Northern History
- Discipline: History
- Language: English

Publication details
- History: 1966–present
- Publisher: Taylor & Francis
- Frequency: Biannual

Standard abbreviations
- ISO 4: North. Hist.

Indexing
- ISSN: 0078-172X (print) 1745-8706 (web)
- LCCN: 70000649

Links
- Journal homepage;

= Northern History =

Northern History is an academic journal of the history of the northern counties of England. It was first published in 1966 under the auspices of the School of History, University of Leeds. It is indexed by Scopus. The journal's founding editor was G. C. F. Forster, and the first issue was 'facilitated by a guarantee from the publications fund of the University of Leeds, and by donations from local firms and individuals'. Forster retired from the journal after the publication of issue 53.2. In 1997, S. J. D. Green (Professor of Modern History at the University of Leeds) joined as co-editor. In 2016, the Editorial team changed to: Green, Julia Barrow FBA (Professor in Medieval Studies) and Stephen Alford (Professor of Early Modern British History). From September 2022 to March 2024, the editor was Julia Barrow. From March 2024, the editors are Julia Barrow and Peter Maw (Associate Professor of Eighteenth-Century History at the University of Leeds). The journal is currently published by Routledge.

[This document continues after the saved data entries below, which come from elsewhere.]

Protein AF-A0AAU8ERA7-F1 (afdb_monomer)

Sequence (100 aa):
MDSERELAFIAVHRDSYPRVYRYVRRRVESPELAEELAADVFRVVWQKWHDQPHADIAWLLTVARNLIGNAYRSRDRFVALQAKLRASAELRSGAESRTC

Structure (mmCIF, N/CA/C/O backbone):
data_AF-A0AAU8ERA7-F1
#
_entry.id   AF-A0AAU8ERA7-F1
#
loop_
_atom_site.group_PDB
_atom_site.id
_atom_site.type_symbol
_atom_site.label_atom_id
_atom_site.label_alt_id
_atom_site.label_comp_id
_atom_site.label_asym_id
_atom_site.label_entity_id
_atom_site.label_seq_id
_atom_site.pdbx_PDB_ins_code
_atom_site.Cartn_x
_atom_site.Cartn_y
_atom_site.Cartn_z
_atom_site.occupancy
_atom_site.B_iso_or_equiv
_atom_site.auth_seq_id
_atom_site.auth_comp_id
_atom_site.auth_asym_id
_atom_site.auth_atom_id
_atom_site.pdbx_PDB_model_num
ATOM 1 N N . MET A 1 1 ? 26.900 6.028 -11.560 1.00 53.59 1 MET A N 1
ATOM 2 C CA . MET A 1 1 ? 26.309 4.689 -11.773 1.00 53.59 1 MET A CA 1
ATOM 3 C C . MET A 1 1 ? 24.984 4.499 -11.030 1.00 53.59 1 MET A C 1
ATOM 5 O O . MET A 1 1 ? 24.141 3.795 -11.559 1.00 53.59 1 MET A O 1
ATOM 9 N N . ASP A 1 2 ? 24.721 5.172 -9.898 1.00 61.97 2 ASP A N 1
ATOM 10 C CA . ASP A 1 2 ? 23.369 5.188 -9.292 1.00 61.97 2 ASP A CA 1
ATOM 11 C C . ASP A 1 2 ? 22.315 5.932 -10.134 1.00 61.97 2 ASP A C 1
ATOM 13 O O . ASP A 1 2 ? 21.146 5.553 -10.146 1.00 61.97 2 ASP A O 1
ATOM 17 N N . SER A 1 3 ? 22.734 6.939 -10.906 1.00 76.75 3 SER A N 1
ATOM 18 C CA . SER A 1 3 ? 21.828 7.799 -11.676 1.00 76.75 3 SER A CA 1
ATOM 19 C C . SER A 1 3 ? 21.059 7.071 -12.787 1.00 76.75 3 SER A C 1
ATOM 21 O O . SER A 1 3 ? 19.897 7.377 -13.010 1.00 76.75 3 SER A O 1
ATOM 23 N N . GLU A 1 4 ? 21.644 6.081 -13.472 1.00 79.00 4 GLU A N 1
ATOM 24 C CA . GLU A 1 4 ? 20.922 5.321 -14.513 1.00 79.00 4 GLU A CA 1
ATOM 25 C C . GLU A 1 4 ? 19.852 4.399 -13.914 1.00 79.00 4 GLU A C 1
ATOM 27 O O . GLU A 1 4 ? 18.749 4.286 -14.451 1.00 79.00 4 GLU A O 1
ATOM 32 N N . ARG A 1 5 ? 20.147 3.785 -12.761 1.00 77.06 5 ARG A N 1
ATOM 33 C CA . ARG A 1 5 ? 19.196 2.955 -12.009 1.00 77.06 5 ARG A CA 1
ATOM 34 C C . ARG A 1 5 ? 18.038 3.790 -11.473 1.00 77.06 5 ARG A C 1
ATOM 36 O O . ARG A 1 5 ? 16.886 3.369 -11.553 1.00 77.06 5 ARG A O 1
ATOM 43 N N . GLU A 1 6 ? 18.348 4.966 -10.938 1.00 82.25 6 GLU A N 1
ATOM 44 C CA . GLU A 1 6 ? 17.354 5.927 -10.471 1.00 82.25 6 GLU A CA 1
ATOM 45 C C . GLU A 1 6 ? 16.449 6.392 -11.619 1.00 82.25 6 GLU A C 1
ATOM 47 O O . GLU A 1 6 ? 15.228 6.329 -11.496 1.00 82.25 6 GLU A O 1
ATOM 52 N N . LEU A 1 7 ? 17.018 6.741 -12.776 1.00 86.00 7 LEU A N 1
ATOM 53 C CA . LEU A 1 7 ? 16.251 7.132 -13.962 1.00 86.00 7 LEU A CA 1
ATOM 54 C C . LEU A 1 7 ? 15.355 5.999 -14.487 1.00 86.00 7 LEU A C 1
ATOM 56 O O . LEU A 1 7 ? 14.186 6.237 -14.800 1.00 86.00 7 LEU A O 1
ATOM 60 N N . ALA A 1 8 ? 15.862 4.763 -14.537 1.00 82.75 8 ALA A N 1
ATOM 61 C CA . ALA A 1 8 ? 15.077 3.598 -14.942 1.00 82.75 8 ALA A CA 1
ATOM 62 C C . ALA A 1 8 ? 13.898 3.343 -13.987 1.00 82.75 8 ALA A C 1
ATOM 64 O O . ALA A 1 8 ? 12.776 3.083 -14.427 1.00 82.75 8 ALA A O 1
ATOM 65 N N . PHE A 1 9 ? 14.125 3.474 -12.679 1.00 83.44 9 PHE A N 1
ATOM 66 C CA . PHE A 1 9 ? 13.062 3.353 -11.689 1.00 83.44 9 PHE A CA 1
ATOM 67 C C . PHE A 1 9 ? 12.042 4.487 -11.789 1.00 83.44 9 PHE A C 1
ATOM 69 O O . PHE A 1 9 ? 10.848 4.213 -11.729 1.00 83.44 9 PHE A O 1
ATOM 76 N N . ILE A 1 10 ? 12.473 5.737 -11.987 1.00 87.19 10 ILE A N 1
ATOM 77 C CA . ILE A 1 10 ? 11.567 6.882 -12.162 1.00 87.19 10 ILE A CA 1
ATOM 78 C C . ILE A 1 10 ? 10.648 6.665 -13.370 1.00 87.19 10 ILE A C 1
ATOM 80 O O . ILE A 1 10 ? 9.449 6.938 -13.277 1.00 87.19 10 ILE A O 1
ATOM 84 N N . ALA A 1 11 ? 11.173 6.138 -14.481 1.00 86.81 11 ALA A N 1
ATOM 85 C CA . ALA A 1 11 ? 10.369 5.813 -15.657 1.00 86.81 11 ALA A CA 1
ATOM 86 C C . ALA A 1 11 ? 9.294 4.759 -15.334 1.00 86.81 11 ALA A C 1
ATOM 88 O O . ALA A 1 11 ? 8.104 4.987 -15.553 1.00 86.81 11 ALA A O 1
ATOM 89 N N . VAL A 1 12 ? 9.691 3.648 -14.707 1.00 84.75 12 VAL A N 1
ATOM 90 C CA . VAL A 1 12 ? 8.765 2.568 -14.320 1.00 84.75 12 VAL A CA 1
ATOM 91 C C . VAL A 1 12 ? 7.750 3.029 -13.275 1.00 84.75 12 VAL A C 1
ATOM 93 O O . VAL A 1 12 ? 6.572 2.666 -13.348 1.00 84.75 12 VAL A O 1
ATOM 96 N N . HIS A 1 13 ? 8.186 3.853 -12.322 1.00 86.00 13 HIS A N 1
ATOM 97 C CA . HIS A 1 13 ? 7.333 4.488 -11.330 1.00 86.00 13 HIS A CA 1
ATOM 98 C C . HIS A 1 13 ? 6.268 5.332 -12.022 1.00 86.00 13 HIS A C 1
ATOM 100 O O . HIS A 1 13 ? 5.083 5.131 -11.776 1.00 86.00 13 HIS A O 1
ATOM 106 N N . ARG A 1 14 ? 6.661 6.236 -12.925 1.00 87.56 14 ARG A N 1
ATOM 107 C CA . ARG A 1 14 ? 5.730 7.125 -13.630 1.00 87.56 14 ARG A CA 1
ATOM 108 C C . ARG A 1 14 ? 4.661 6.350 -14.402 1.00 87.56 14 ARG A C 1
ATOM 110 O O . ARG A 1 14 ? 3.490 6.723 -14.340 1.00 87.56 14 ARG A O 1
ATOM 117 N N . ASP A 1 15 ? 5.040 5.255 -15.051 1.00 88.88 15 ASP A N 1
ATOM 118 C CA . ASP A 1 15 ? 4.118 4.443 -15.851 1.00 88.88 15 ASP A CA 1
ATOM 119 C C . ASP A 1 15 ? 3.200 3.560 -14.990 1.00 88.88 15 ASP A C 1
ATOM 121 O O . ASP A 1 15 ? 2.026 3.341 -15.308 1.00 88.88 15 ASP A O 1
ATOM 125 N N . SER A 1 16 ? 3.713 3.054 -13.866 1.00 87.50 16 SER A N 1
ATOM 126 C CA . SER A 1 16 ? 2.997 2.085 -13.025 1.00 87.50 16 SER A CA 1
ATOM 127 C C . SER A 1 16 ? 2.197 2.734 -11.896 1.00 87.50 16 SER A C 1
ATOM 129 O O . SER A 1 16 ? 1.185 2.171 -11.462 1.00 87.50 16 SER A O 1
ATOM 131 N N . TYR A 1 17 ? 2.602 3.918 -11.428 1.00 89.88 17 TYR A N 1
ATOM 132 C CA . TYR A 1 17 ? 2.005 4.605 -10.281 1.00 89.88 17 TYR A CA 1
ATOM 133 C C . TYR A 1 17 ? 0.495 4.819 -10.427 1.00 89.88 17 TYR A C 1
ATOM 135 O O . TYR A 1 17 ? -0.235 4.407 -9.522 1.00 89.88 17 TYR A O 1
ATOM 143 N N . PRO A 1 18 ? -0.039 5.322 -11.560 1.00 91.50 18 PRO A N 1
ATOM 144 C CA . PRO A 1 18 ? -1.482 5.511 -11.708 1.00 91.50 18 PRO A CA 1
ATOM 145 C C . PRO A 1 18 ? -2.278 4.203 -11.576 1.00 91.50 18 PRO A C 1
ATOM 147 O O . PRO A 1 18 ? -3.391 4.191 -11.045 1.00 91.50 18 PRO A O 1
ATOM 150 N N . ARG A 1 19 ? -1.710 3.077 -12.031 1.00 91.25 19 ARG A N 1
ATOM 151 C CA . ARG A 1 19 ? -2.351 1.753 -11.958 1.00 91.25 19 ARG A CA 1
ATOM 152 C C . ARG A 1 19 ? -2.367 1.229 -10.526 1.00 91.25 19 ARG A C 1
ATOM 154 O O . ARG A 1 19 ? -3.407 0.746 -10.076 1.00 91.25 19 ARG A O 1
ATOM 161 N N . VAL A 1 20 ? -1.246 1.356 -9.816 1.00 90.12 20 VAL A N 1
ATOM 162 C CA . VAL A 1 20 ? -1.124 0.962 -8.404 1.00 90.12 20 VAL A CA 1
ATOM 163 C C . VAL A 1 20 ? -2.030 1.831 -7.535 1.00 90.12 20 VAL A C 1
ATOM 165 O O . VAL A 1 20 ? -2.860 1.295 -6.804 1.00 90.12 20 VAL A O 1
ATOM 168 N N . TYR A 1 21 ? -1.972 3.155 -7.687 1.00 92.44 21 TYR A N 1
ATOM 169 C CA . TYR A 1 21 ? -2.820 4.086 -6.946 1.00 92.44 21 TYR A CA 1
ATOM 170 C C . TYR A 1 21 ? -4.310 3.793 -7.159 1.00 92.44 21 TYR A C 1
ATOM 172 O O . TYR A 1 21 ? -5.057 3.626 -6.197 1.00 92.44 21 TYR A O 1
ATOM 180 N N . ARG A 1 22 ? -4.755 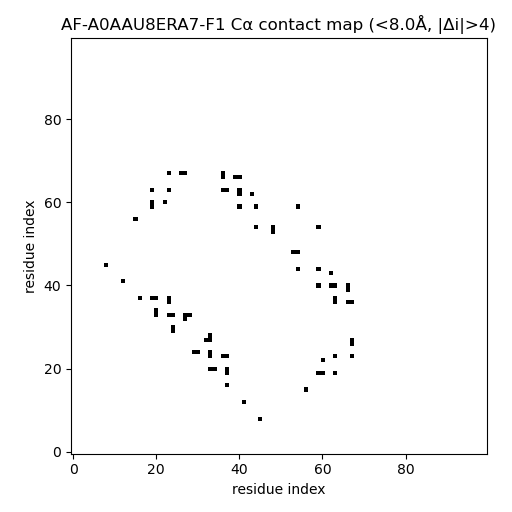3.609 -8.412 1.00 92.94 22 ARG A N 1
ATOM 181 C CA . ARG A 1 22 ? -6.154 3.254 -8.711 1.00 92.94 22 ARG A CA 1
ATOM 182 C C . ARG A 1 22 ? -6.554 1.903 -8.112 1.00 92.94 22 ARG A C 1
ATOM 184 O O . ARG A 1 22 ? -7.698 1.736 -7.692 1.00 92.94 22 ARG A O 1
ATOM 191 N N . TYR A 1 23 ? -5.643 0.933 -8.075 1.00 91.31 23 TYR A N 1
ATOM 192 C CA . TYR A 1 23 ? -5.887 -0.368 -7.452 1.00 91.31 23 TYR A CA 1
ATOM 193 C C . TYR A 1 23 ? -6.065 -0.262 -5.930 1.00 91.31 23 TYR A C 1
ATOM 195 O O . TYR A 1 23 ? -6.957 -0.920 -5.383 1.00 91.31 23 TYR A O 1
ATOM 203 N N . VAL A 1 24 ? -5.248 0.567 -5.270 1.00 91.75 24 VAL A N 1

The journal's purpose is to publish scholarly work on the history of the seven historic Northern counties of England: Cheshire, Cumberland, Durham, Lancashire, Northumberland, Westmorland and Yorkshire. Since it was launched it has always been a refereed journal, attracting articles on Northern subjects from historians in many parts of the world. The journal runs the annual 'Gordon Forster Essay Prize'.